World Human Rights Day is observed every year on December 10th, the anniversary of the adoption of the Universal Declaration of Human Rights.
Significance of Universal Declaration of Human Rights
Since the Universal Declaration is not a treaty, it does not impose any legal duties on governments directly. It is, however, a statement of universal principles that all members of the international community share; it has also had a significant impact on the creation of international human rights law.
The UDHR serves as an instrument that has exceptional significance in the sphere of human rights. It is the primary proclamation that reflects the commitment of every nation towards the protection of human rights. This document has great significance mainly because of two reasons, firstly, for the fact that it is the first international instrument ever that focuses on the need for protection of human rights across the globe. Secondly, the UDHR paved the way for other various instruments on human rights that are legally binding upon the state parties. This declaration became the basis of international human rights law and laid a foundation for the evolution of human rights law not just at the international level but also at the domestic level. It inspired nations across the world to give significance to human rights and to respect each and every individual.

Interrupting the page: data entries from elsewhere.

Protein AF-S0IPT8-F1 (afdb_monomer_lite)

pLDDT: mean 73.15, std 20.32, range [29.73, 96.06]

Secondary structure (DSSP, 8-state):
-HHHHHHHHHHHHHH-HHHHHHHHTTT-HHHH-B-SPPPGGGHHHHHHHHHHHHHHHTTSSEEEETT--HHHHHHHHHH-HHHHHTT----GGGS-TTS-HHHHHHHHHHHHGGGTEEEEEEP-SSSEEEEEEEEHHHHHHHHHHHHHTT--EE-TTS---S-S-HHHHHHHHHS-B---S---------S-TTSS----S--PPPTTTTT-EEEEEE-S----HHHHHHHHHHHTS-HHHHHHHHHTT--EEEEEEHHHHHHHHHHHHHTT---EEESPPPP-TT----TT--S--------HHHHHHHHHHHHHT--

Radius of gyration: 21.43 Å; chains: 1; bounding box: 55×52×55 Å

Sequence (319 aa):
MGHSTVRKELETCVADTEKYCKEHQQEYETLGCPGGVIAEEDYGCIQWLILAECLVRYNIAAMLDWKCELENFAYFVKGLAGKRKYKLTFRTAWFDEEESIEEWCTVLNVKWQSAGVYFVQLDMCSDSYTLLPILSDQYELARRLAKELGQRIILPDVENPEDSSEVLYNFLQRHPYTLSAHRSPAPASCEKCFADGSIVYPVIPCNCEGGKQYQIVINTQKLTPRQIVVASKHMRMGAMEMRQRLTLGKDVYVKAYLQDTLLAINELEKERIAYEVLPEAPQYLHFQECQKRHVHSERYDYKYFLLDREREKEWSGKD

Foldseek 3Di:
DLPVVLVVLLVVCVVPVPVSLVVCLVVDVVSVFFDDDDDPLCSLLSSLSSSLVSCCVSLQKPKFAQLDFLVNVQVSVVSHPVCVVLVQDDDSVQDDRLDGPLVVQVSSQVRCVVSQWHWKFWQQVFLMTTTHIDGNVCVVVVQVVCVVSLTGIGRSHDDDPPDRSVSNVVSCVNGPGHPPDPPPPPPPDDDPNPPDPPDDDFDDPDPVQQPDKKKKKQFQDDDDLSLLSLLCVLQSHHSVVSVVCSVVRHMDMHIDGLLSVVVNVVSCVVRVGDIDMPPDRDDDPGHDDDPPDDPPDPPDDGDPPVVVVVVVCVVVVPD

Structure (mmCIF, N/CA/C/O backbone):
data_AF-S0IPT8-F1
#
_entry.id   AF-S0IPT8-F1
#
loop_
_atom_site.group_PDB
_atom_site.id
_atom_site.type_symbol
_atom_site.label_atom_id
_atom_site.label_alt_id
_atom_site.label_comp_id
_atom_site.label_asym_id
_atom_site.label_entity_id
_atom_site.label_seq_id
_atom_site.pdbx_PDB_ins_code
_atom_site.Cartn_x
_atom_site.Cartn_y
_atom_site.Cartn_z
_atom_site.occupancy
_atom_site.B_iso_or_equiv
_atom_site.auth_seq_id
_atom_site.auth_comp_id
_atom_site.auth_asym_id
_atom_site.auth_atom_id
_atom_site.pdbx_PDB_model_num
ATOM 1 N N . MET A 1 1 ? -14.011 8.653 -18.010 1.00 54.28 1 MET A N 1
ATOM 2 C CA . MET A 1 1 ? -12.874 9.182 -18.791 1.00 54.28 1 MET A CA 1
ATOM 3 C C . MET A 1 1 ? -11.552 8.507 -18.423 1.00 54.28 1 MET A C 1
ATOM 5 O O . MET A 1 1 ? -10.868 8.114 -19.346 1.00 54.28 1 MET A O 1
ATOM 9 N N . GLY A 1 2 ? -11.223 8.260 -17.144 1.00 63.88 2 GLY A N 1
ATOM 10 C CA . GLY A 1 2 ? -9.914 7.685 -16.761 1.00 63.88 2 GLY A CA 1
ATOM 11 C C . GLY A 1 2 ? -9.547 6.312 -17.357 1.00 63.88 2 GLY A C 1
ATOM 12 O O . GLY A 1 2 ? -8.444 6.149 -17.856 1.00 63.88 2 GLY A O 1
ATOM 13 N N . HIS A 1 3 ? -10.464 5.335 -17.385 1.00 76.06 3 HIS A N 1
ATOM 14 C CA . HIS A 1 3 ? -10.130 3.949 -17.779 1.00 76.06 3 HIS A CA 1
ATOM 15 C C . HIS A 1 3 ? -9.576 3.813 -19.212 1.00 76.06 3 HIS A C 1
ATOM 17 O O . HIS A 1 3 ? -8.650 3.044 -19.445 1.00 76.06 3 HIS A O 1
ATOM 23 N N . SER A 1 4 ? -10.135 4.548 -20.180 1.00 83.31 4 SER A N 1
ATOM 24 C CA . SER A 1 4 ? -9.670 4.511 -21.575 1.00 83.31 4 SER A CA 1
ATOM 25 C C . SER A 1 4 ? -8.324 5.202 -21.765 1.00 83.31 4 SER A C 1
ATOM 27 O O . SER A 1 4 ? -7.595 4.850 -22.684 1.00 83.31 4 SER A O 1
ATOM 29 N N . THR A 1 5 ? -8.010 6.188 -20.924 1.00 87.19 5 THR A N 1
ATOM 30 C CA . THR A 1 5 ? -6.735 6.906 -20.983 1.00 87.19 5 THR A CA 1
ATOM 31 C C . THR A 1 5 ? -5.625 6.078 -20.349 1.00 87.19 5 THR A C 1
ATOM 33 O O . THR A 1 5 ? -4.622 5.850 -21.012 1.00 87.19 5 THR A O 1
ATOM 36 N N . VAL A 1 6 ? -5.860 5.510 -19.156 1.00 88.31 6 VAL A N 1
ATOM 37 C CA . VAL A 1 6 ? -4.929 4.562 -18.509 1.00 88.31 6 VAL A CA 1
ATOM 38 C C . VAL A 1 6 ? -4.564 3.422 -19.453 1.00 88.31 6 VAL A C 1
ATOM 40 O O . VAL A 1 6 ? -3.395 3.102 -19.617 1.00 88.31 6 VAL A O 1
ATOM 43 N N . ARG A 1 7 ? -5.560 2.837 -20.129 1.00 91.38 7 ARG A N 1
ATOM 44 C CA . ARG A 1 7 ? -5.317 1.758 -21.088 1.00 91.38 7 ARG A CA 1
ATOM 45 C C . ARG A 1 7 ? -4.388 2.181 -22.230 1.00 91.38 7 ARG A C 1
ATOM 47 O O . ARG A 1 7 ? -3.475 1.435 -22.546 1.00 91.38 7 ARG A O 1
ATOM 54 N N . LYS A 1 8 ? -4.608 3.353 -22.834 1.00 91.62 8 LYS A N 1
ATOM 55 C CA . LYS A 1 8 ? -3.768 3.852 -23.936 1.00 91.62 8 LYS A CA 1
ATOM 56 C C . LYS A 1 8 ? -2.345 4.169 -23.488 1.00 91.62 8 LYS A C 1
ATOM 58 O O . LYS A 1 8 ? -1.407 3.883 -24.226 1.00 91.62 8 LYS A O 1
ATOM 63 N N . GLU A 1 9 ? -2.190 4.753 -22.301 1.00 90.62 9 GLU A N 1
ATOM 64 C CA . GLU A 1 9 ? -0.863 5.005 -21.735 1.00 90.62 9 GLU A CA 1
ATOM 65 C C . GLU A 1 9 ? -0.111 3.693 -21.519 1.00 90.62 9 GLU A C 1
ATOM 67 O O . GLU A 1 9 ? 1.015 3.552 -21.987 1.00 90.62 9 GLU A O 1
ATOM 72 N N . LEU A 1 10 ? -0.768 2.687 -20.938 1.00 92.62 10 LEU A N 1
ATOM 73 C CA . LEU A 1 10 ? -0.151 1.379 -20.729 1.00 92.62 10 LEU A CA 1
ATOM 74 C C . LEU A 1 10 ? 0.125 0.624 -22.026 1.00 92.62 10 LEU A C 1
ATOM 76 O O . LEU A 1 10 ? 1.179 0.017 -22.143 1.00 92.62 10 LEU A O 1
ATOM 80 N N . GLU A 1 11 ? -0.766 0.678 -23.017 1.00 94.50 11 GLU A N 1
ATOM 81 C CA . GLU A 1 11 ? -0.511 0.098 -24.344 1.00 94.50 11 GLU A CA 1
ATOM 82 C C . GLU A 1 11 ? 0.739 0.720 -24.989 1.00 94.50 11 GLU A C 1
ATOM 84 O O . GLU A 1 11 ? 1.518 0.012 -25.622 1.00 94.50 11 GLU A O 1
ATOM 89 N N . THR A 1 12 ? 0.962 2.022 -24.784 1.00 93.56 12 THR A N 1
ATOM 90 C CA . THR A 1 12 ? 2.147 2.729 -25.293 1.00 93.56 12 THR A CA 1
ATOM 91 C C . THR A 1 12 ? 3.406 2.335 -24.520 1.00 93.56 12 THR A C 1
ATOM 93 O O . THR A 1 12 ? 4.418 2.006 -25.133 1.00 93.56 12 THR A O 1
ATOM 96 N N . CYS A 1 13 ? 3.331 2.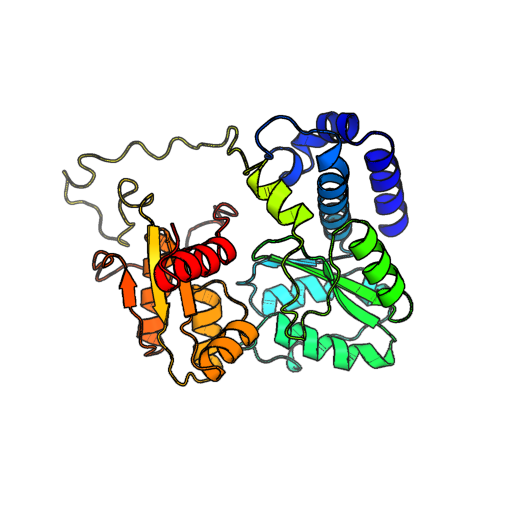299 -23.186 1.00 92.19 13 CYS A N 1
ATOM 97 C CA . CYS A 1 13 ? 4.433 1.865 -22.331 1.00 92.19 13 CYS A CA 1
ATOM 98 C C . CYS A 1 13 ? 4.836 0.409 -22.598 1.00 92.19 13 CYS A C 1
ATOM 100 O O . CYS A 1 13 ? 6.021 0.111 -22.648 1.00 92.19 13 CYS A O 1
ATOM 102 N N . VAL A 1 14 ? 3.878 -0.502 -22.774 1.00 93.56 14 VAL A N 1
ATOM 103 C CA . VAL A 1 14 ? 4.161 -1.927 -23.006 1.00 93.56 14 VAL A CA 1
ATOM 104 C C . VAL A 1 14 ? 4.749 -2.166 -24.398 1.00 93.56 14 VAL A C 1
ATOM 106 O O . VAL A 1 14 ? 5.554 -3.078 -24.565 1.00 93.56 14 VAL A O 1
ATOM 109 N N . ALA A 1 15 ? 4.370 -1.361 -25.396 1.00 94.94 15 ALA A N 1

As an impact of UDHR, every nation today, regardless of whether it is a democratic country or not, has provided its citizens with at least the basics of human rights. The UDHR supported by various other international instruments on human rights, has been successful in reducing numerous practices such as racial discrimination, torture, slavery, etc., to a great extent, which were very prevalent during the 19th century. Recognition of women’s rights is another achievement of the UDHR.
Though it is said that the Universal Declaration is not legally binding upon the state parties directly, it is nevertheless important to understand that the mechanism under international human rights law makes the UDHR indirectly binding upon the state parties through the medium of forthcoming instruments on the subject of human rights. The various instruments that have come into existence at the international level are ultimately based upon the principles and rights laid down by the UDHR. Therefore, any nation that is a party to any of the instruments on human rights has an indirect legal obligation to comply with the provisions of the UDHR.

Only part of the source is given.